- Constituency: Lower West Akim

Member of Parliament
- In office 7 January 2009 – 6 January 2013
- President: John Atta Mills
- Preceded by: James Appietu-Ankrah

Personal details
- Born: 12 July 1970 (age 55)
- Party: New Patriotic Party
- Children: 2
- Alma mater: Ghana Institute of Management and Public Administration
- Occupation: Industrialist/Farming

= Gifty Klenam =

Ghanaian politician

Gifty Klenam is a Ghanaian politician and was the member of parliament for Lower West Akim in the Eastern Region of Ghana in the 5th parliament of the 4th republic of Ghana.

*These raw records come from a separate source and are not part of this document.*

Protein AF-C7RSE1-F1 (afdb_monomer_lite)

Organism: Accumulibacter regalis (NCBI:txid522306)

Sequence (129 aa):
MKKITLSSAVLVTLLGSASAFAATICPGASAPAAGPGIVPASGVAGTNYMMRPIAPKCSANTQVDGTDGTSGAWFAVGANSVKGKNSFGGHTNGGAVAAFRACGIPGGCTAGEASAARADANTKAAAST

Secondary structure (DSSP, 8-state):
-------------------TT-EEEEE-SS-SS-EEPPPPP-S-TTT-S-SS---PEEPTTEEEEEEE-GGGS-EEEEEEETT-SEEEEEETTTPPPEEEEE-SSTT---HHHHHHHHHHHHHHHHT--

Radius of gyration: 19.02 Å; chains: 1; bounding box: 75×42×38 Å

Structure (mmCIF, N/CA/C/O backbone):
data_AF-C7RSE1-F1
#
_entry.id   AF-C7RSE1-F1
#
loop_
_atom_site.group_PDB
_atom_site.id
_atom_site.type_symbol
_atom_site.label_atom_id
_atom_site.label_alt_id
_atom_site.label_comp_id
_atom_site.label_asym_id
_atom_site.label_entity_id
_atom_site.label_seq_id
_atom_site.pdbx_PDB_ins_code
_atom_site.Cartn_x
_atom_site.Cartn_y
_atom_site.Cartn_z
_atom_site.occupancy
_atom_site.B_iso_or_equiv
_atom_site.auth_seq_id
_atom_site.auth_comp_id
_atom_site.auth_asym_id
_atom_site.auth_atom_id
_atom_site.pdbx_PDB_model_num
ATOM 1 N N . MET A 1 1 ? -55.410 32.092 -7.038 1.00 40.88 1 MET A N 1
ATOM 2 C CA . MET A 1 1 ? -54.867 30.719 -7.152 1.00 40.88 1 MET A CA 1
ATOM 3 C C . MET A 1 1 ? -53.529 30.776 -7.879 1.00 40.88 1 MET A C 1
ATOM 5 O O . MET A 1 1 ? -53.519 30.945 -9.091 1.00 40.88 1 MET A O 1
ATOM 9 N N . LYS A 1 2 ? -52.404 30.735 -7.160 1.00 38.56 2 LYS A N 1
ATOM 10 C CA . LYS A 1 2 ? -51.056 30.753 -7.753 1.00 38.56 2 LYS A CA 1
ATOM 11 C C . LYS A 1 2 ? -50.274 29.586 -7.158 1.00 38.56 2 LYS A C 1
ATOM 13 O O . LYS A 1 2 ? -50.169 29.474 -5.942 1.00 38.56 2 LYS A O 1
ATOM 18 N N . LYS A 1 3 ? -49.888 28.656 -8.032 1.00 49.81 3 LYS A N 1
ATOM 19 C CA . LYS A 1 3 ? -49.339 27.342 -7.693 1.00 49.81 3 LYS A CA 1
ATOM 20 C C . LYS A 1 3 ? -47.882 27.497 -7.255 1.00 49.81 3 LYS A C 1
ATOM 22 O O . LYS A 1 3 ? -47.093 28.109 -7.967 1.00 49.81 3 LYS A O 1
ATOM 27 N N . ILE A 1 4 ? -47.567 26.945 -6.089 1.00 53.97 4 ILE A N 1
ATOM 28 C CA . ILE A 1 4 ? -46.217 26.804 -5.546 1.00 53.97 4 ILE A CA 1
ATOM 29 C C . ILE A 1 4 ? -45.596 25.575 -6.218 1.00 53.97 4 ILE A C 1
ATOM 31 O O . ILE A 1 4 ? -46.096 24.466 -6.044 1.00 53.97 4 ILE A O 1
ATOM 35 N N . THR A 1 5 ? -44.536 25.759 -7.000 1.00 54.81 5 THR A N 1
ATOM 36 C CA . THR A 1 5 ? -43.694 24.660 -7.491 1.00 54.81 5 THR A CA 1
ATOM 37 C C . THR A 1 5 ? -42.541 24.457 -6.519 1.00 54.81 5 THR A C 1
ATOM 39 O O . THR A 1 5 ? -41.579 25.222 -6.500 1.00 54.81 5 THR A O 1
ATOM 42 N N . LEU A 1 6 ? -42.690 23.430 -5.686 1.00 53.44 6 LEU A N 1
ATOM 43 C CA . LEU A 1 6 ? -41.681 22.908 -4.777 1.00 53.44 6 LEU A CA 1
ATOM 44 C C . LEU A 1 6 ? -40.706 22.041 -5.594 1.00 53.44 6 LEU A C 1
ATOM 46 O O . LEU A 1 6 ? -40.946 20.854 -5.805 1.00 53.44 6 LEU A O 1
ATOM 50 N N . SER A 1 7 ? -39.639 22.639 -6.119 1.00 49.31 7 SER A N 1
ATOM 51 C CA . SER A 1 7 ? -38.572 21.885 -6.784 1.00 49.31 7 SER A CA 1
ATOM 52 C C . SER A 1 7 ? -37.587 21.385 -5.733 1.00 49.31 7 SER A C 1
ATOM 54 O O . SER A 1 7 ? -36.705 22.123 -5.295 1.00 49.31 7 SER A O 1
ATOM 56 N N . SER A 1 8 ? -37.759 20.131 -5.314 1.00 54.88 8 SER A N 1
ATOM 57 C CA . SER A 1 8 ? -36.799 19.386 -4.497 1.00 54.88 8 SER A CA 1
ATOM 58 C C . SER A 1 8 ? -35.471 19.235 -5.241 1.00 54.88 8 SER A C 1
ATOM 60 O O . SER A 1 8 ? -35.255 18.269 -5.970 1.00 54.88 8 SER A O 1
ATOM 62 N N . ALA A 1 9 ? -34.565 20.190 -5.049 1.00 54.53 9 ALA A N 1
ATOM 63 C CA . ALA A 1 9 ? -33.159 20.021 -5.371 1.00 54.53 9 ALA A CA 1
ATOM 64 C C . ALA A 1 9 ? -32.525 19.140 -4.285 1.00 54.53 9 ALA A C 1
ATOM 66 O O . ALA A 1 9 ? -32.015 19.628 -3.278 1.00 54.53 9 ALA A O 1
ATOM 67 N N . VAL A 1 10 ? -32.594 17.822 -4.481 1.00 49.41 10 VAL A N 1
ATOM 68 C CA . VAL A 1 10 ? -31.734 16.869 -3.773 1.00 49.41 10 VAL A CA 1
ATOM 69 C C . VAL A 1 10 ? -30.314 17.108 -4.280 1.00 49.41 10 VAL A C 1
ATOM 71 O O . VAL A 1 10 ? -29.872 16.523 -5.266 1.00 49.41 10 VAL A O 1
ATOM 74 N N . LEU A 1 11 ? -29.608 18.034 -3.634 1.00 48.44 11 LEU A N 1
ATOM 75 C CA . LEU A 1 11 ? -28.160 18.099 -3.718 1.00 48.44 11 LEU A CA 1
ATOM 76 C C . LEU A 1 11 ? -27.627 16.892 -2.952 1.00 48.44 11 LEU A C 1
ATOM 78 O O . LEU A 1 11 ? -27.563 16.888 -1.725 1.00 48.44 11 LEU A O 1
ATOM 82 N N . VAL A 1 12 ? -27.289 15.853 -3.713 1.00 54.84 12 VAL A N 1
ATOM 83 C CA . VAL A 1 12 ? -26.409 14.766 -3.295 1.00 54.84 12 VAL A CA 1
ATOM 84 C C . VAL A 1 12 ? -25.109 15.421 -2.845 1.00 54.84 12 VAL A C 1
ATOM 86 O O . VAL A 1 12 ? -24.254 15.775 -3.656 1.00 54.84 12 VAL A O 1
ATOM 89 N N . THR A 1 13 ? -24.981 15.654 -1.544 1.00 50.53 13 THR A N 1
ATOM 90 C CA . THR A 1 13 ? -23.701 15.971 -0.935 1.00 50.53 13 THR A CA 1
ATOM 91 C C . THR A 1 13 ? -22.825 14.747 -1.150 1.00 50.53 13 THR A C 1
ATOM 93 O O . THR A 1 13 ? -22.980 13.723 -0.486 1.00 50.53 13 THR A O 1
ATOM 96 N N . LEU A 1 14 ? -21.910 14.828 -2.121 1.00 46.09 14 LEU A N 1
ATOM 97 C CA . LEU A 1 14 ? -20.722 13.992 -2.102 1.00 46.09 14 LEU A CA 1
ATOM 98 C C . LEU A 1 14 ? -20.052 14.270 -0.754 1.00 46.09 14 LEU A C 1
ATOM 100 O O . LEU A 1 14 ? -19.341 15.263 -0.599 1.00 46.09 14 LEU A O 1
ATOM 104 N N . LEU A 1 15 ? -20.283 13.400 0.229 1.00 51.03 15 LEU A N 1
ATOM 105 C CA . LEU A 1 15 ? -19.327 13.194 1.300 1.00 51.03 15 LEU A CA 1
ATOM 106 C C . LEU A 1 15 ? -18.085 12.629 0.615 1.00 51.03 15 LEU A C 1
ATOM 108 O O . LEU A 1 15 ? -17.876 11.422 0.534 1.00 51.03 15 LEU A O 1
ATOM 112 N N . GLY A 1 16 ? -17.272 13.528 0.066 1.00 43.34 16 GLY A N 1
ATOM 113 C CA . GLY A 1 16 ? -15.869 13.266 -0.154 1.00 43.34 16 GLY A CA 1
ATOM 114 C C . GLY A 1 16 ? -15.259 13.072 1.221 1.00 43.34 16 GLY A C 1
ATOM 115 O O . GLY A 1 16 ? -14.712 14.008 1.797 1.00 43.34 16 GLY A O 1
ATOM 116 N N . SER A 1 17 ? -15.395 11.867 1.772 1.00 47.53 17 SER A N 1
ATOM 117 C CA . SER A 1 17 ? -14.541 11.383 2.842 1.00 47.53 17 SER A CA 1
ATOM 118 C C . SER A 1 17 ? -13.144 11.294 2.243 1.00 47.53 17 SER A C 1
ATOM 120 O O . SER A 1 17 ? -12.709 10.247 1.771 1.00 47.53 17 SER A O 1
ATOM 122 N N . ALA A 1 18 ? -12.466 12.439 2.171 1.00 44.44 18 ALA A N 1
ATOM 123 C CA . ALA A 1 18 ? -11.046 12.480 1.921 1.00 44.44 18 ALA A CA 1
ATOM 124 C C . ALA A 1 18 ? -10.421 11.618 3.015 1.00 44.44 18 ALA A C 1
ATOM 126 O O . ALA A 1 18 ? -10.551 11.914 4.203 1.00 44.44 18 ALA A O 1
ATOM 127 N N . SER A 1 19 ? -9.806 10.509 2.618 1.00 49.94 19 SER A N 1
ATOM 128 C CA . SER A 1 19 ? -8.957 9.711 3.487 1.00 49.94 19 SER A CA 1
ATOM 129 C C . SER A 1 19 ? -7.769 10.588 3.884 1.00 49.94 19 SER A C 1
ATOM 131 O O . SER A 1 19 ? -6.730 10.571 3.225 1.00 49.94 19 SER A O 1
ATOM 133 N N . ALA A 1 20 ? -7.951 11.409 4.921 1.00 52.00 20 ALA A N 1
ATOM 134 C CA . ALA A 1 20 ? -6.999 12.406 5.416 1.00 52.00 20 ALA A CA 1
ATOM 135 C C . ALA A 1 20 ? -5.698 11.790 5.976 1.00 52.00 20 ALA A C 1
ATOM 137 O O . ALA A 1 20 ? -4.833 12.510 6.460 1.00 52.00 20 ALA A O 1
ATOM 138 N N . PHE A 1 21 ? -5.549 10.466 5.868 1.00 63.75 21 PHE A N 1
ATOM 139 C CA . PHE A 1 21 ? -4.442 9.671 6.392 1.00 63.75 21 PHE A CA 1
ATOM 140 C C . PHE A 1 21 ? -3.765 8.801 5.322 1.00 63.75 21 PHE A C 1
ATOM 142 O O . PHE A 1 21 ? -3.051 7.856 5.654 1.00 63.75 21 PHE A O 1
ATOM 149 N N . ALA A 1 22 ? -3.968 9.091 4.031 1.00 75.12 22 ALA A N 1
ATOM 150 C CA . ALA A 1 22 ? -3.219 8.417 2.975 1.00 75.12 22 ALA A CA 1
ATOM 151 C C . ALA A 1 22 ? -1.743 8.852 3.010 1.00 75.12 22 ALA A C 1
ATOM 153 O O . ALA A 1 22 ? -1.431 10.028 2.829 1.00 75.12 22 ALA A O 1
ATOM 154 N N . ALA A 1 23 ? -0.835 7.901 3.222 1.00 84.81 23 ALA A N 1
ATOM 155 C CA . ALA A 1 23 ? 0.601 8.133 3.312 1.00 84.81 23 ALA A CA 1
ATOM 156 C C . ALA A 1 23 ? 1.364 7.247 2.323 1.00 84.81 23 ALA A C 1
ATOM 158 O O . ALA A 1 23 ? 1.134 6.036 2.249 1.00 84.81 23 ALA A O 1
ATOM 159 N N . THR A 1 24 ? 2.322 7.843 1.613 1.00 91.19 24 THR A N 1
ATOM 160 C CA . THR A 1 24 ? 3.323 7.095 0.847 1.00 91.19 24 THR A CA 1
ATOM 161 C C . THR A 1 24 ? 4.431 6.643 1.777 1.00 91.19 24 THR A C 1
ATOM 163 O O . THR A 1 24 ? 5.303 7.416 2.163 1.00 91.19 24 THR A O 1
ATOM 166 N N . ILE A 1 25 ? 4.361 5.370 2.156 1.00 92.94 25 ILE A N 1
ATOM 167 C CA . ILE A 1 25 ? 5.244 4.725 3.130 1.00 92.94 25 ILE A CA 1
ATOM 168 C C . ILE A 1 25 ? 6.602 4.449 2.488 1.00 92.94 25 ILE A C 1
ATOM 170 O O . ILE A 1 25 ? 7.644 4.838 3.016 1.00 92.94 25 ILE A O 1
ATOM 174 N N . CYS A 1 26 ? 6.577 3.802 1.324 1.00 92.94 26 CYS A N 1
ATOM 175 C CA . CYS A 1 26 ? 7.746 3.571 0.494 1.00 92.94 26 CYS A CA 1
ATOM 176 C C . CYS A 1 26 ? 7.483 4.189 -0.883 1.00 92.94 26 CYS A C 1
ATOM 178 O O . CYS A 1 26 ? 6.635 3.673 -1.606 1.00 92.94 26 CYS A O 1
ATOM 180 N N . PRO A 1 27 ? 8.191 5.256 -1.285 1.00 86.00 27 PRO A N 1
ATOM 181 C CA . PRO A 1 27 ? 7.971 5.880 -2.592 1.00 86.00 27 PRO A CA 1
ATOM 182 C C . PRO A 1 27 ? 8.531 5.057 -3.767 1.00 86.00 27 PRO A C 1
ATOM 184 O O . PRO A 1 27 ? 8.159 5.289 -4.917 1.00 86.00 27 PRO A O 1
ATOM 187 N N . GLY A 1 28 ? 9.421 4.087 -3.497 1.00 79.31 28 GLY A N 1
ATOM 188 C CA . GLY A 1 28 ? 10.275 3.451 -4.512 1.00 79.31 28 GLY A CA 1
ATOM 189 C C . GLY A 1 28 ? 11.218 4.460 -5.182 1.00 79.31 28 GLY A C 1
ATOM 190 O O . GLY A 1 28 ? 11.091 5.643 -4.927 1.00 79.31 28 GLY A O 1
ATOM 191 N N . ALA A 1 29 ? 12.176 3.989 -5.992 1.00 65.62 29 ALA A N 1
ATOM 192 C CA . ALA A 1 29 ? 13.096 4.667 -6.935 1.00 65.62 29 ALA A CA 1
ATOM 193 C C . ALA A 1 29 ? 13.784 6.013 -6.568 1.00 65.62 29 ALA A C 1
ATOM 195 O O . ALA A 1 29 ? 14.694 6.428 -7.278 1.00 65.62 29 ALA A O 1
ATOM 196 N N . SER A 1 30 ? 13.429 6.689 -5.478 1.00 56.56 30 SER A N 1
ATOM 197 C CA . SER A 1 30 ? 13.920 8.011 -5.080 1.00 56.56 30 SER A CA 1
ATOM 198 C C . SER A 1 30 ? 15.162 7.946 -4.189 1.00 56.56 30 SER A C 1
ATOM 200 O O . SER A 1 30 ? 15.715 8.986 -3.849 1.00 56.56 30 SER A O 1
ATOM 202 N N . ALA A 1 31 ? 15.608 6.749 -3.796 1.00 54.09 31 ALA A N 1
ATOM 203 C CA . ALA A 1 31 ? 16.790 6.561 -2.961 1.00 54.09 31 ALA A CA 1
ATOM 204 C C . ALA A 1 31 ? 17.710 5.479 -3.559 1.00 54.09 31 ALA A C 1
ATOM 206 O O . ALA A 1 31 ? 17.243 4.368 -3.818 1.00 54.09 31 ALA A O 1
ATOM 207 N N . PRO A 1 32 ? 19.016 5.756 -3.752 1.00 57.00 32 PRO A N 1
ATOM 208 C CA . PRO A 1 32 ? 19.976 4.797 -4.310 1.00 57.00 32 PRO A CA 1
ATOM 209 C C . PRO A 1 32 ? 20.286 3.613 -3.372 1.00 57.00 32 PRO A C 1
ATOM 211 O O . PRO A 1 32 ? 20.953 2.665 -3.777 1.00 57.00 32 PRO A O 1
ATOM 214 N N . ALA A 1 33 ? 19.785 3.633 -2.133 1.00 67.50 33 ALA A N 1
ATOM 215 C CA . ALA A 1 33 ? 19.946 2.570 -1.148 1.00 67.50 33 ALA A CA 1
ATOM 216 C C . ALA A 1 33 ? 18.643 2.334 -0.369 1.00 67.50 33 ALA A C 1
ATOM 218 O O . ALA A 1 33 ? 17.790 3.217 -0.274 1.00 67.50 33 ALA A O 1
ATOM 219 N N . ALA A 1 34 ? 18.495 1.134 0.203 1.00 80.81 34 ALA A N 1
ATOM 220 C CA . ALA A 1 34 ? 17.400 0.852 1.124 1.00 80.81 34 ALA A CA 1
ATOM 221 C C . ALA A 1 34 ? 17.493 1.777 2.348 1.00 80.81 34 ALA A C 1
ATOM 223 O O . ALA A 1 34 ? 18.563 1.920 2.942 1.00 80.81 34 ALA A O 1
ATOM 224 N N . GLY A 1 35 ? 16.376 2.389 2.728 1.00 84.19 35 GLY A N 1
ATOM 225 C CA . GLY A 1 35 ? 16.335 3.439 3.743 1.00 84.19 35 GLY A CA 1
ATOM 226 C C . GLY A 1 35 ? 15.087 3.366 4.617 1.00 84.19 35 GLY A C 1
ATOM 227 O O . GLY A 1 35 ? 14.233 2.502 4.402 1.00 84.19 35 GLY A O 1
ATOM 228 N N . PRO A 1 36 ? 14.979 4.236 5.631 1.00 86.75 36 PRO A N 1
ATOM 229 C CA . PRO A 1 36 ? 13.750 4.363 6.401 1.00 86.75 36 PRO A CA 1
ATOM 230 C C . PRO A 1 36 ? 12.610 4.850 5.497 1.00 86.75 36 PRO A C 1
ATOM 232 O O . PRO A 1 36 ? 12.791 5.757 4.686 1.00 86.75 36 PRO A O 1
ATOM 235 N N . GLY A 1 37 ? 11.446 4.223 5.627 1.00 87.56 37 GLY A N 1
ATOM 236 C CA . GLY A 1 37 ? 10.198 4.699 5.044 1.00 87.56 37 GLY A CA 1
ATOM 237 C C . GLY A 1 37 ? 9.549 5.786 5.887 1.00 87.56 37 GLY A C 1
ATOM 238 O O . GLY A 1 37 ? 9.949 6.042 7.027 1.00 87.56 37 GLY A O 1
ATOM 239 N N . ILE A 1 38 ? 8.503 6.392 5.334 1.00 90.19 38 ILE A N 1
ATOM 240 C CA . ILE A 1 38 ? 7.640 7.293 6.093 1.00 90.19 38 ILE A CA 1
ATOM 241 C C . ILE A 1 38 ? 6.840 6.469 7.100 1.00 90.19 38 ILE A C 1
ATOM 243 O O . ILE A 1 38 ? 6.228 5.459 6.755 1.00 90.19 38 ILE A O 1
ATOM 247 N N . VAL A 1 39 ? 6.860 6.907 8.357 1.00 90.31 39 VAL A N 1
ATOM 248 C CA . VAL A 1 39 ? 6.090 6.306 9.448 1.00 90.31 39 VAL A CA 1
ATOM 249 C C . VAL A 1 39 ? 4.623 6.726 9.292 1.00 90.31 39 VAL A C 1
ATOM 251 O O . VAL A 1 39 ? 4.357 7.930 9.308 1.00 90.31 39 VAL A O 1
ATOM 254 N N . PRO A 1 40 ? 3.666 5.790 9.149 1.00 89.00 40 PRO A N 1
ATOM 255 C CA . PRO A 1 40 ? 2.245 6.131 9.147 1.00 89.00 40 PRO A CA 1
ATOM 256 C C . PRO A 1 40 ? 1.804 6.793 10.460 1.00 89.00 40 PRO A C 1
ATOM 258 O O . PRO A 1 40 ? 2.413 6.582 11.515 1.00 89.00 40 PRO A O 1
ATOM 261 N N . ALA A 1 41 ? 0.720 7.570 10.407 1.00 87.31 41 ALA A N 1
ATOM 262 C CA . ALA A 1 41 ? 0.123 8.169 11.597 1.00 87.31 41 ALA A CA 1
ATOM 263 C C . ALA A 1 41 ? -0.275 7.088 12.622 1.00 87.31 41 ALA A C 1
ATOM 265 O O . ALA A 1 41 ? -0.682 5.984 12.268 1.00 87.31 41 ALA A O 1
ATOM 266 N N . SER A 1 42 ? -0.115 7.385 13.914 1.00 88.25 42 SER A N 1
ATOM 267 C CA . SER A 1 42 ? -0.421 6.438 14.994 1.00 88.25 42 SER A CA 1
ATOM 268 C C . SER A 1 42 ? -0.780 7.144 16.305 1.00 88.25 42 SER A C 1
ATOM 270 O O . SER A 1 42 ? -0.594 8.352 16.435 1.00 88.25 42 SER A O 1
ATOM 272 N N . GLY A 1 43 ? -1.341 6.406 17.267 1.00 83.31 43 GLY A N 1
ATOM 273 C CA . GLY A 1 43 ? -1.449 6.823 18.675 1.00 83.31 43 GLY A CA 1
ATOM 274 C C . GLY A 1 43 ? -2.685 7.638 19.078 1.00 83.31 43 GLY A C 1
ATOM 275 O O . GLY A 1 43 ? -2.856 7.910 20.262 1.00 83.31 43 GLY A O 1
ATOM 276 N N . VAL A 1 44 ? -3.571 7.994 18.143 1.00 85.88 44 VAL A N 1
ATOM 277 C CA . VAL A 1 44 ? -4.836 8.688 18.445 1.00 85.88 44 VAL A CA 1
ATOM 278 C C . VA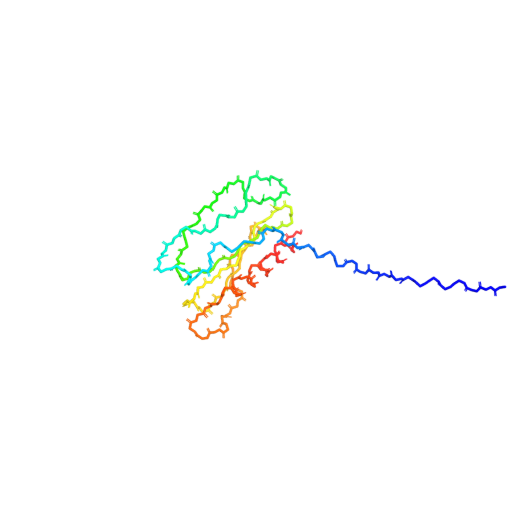L A 1 44 ? -5.994 7.728 18.184 1.00 85.88 44 VAL A C 1
ATOM 280 O O . VAL A 1 44 ? -6.330 7.449 17.033 1.00 85.88 44 VAL A O 1
ATOM 283 N N . ALA A 1 45 ? -6.589 7.194 19.253 1.00 79.25 45 ALA A N 1
ATOM 284 C CA . ALA A 1 45 ? -7.718 6.269 19.158 1.00 79.25 45 ALA A CA 1
ATOM 285 C C . ALA A 1 45 ? -8.919 6.917 18.447 1.00 79.25 45 ALA A C 1
ATOM 287 O O . ALA A 1 45 ? -9.179 8.109 18.606 1.00 79.25 45 ALA A O 1
ATOM 288 N N . GLY A 1 46 ? -9.640 6.137 17.638 1.00 82.12 46 GLY A N 1
ATOM 289 C CA . GLY A 1 46 ? -10.751 6.646 16.823 1.00 82.12 46 GLY A CA 1
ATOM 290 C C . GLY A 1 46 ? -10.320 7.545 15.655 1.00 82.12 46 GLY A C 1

==Early life and education==
Klenam was born on July 12, 1970. She hails from Asamankese in the Eastern Region of Ghana. She obtained a certificate in Administration Management at Ghana Institute of Management and Public Administration in 2008.

==Career==
Proior to being elected and becoming a member of parliament, Gifty Klenam is an industrialist and farmer, She was also the chief executive officer of Sunharvest Company Limited sited in Pokuase. Currently, she serves as a chairperson on the Ghana Export Promotion Authority.

== Political career ==
Klenam is member of the New Patriotic Party. She was first elected as Member of Parliament to represent Lower West Akim Constituency in the 2008 Ghanaian General Elections and she assumed office on 7 January 2009. She was re-elected in the 2012 General Elections but lost her primaries to Eyiah Kyei-Baffour in 2015 and was not able to contest in the 2016 Ghanaian General Elections.

== Elections ==
Klenam was elected in the 2008 Ghanaian general elections as the Member of parliament for the Lower West Akim constituency in the 5th parliament of the 4th republic of Ghana. She was elected on the ticket of the New Patriotic party after obtaining 21,912 votes out of the 36,337 valid votes cast, equivalent to 60.3% of total votes cast. She was elected over Yahuza Mohammed Awale of the People's National Convention, Seth Otchere of the National Democratic Congress, Nyadua Kofi Evans of the Democratic People's Party, Patrick Kwabena Adjei of the Convention People's Party and Martin Bruce Opare an independent candidate. These obtained 1.69%, 35.45%, 0.32% and 2.23% respectively of all total valid votes cast.

== Personal life ==
Klenam is married and has two children. She is a Christian who worships at the International Central Gospel Church. She has also worshipped with the Salvation Gate Chapel.